■ EXERCISE OBJECTIVE: Among the records that follow, find the line with "ATOM 42 N N" and the line with "ATOM 55 N N". Set down those lines and all lines between them exactly, without adding anything.
....
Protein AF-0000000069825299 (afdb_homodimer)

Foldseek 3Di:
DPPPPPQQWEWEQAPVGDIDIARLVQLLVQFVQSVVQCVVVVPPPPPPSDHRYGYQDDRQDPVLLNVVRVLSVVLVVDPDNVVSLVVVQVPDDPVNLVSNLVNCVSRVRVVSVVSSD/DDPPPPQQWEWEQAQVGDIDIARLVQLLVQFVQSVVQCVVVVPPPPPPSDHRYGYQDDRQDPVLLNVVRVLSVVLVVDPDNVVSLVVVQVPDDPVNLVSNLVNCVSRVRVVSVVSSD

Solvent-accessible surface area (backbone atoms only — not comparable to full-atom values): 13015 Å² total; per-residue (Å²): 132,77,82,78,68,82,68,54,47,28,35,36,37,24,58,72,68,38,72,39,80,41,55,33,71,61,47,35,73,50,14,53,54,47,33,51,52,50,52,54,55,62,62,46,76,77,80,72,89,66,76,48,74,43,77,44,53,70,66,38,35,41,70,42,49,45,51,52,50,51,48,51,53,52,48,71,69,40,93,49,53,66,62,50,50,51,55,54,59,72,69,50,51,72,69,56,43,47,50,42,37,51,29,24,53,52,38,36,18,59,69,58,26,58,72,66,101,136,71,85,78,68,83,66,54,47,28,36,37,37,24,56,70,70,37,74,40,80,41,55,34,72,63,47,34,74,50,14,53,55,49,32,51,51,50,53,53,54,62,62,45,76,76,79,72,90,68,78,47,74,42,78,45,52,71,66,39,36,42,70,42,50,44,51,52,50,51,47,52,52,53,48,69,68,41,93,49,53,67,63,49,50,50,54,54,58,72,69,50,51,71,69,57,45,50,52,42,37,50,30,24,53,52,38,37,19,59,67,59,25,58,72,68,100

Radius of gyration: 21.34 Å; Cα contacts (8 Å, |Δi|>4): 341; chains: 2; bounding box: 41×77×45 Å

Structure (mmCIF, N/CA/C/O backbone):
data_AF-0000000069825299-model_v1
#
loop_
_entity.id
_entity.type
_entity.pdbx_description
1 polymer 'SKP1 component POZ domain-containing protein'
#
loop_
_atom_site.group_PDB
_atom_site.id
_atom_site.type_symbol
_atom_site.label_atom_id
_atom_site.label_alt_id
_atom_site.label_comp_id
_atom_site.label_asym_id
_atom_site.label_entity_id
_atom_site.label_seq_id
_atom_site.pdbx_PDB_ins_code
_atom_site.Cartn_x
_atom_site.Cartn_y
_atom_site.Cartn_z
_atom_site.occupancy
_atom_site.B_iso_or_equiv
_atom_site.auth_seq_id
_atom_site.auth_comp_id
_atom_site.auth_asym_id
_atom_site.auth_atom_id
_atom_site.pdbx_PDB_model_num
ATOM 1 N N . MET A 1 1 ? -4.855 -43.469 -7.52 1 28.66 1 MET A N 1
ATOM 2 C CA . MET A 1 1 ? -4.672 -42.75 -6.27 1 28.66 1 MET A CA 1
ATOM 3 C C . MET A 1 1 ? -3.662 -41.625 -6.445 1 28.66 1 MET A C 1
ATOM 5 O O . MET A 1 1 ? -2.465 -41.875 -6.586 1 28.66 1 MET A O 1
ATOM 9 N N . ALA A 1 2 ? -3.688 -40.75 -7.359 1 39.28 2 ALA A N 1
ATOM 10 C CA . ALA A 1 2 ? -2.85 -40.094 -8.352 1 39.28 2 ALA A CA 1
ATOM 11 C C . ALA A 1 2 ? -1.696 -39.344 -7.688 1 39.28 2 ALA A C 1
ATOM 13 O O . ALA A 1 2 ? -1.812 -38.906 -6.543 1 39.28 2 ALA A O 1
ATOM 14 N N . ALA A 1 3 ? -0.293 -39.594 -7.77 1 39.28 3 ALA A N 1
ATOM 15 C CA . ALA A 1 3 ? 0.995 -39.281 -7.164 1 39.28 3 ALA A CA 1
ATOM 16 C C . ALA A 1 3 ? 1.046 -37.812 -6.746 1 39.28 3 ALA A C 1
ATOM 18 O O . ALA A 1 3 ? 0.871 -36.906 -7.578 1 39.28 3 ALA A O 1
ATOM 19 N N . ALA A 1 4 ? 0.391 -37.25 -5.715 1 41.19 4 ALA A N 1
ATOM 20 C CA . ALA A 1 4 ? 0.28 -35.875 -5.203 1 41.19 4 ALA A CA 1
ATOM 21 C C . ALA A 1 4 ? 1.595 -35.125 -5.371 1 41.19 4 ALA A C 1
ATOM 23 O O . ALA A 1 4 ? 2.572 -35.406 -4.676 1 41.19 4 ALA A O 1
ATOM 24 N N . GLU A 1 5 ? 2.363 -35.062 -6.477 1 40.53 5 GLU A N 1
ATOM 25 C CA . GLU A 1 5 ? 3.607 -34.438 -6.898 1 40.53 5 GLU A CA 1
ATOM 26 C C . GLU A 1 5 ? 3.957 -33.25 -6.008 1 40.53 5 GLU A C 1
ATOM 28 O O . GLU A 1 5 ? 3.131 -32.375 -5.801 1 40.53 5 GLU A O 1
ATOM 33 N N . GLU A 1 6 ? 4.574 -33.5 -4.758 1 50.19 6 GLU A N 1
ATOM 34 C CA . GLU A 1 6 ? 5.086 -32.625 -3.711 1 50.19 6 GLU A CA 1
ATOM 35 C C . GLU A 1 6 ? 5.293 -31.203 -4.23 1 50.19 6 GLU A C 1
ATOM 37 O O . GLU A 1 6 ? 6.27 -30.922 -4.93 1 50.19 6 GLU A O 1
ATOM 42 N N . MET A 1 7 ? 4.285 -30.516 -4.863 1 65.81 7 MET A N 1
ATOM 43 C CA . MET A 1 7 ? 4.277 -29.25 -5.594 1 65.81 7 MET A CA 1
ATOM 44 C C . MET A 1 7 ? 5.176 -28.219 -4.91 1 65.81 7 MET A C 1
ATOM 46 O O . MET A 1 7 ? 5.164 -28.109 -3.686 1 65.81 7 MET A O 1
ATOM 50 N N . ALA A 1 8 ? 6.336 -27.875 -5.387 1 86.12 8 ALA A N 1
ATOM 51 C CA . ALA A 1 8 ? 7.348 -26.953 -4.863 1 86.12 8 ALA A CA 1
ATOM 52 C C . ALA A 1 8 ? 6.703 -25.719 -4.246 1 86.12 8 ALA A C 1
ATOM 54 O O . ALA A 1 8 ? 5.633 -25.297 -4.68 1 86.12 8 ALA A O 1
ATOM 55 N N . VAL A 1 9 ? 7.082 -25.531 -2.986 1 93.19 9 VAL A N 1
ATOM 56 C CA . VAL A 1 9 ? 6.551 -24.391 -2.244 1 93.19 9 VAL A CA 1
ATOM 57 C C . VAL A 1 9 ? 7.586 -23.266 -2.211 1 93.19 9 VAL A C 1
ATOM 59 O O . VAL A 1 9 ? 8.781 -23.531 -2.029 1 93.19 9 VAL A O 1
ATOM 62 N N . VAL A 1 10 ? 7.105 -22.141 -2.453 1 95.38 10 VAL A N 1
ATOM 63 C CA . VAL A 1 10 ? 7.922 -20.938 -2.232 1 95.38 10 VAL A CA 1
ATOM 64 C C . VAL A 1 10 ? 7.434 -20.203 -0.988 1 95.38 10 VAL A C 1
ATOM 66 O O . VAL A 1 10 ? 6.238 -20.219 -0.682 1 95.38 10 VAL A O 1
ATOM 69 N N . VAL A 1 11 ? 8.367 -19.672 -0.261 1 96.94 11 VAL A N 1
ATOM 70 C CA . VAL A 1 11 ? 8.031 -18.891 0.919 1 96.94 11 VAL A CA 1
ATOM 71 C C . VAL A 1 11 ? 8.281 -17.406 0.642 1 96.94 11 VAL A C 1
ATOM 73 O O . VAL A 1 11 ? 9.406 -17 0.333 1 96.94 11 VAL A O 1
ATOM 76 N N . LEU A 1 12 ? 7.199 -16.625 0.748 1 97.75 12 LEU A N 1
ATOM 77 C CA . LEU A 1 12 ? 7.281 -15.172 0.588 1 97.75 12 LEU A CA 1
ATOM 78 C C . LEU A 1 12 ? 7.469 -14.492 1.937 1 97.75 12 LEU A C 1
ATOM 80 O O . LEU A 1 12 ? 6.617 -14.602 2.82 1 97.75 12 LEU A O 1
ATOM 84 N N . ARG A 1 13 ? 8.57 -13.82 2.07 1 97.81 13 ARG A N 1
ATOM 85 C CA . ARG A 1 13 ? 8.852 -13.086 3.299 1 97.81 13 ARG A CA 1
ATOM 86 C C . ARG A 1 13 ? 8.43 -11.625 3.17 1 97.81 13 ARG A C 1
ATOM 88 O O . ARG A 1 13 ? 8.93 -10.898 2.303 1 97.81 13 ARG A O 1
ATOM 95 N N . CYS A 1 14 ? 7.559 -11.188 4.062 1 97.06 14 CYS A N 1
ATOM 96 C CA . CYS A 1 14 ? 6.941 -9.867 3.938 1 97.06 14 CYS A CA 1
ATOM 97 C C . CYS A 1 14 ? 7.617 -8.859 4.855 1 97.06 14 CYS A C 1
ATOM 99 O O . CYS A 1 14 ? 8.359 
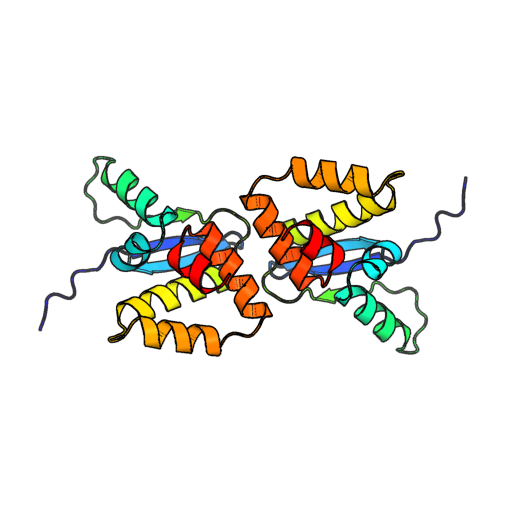-9.242 5.766 1 97.06 14 CYS A O 1
ATOM 101 N N . PHE A 1 15 ? 7.367 -7.684 4.629 1 93.12 15 PHE A N 1
ATOM 102 C CA . PHE A 1 15 ? 7.961 -6.551 5.332 1 93.12 15 PHE A CA 1
ATOM 103 C C . PHE A 1 15 ? 7.641 -6.61
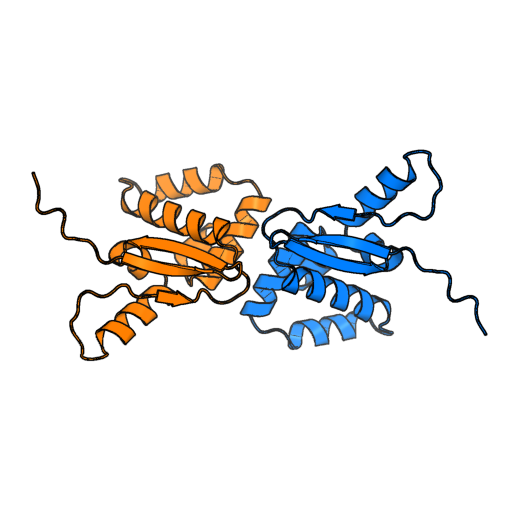3 6.82 1 93.12 15 PHE A C 1
ATOM 105 O O . PHE A 1 15 ? 8.492 -6.305 7.656 1 93.12 15 PHE A O 1
ATOM 112 N N . ASP A 1 16 ? 6.48 -6.988 7.152 1 95 16 ASP A N 1
ATOM 113 C CA . ASP A 1 16 ? 6.027 -6.961 8.539 1 95 16 ASP A CA 1
ATOM 114 C C . ASP A 1 16 ? 6.535 -8.18 9.305 1 95 16 ASP A C 1
ATOM 116 O O . ASP A 1 16 ? 6.121 -8.422 10.445 1 95 16 ASP A O 1
ATOM 120 N N . GLY A 1 17 ? 7.348 -9 8.664 1 93.75 17 GLY A N 1
ATOM 121 C CA . GLY A 1 17 ? 7.957 -10.148 9.312 1 93.75 17 GLY A CA 1
ATOM 122 C C . GLY A 1 17 ? 7.168 -11.43 9.109 1 93.75 17 GLY A C 1
ATOM 123 O O . GLY A 1 17 ? 7.641 -12.516 9.461 1 93.75 17 GLY A O 1
ATOM 124 N N . THR A 1 18 ? 6.07 -11.398 8.5 1 96.25 18 THR A N 1
ATOM 125 C CA . THR A 1 18 ? 5.273 -12.586 8.219 1 96.25 18 THR A CA 1
ATOM 126 C C . THR A 1 18 ? 5.777 -13.289 6.957 1 96.25 18 THR A C 1
ATOM 128 O O . THR A 1 18 ? 6.516 -12.695 6.168 1 96.25 18 THR A O 1
ATOM 131 N N . THR A 1 19 ? 5.457 -14.555 6.898 1 97.94 19 THR A N 1
ATOM 132 C CA . THR A 1 19 ? 5.75 -15.32 5.695 1 97.94 19 THR A CA 1
ATOM 133 C C . THR A 1 19 ? 4.477 -15.945 5.129 1 97.94 19 THR A C 1
ATOM 135 O O . THR A 1 19 ? 3.535 -16.234 5.871 1 97.94 19 THR A O 1
ATOM 138 N N . VAL A 1 20 ? 4.465 -16.062 3.838 1 98.31 20 VAL A N 1
ATOM 139 C CA . VAL A 1 20 ? 3.348 -16.688 3.141 1 98.31 20 VAL A CA 1
ATOM 140 C C . VAL A 1 20 ? 3.857 -17.844 2.277 1 98.31 20 VAL A C 1
ATOM 142 O O . VAL A 1 20 ? 4.664 -17.641 1.368 1 98.31 20 VAL A O 1
ATOM 145 N N . ALA A 1 21 ? 3.455 -19.031 2.623 1 96.75 21 ALA A N 1
ATOM 146 C CA . ALA A 1 21 ? 3.738 -20.188 1.783 1 96.75 21 ALA A CA 1
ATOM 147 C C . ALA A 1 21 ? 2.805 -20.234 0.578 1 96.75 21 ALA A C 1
....
■ TASK RESULT:
ATOM 42 N N . MET A 1 7 ? 4.285 -30.516 -4.863 1 65.81 7 MET A N 1
ATOM 43 C CA . MET A 1 7 ? 4.277 -29.25 -5.594 1 65.81 7 MET A CA 1
ATOM 44 C C . MET A 1 7 ? 5.176 -28.219 -4.91 1 65.81 7 MET A C 1
ATOM 46 O O . MET A 1 7 ? 5.164 -28.109 -3.686 1 65.81 7 MET A O 1
ATOM 50 N N . ALA A 1 8 ? 6.336 -27.875 -5.387 1 86.12 8 ALA A N 1
ATOM 51 C CA . ALA A 1 8 ? 7.348 -26.953 -4.863 1 86.12 8 ALA A CA 1
ATOM 52 C C . ALA A 1 8 ? 6.703 -25.719 -4.246 1 86.12 8 ALA A C 1
ATOM 54 O O . ALA A 1 8 ? 5.633 -25.297 -4.68 1 86.12 8 ALA A O 1
ATOM 55 N N . VAL A 1 9 ? 7.082 -25.531 -2.986 1 93.19 9 VAL A N 1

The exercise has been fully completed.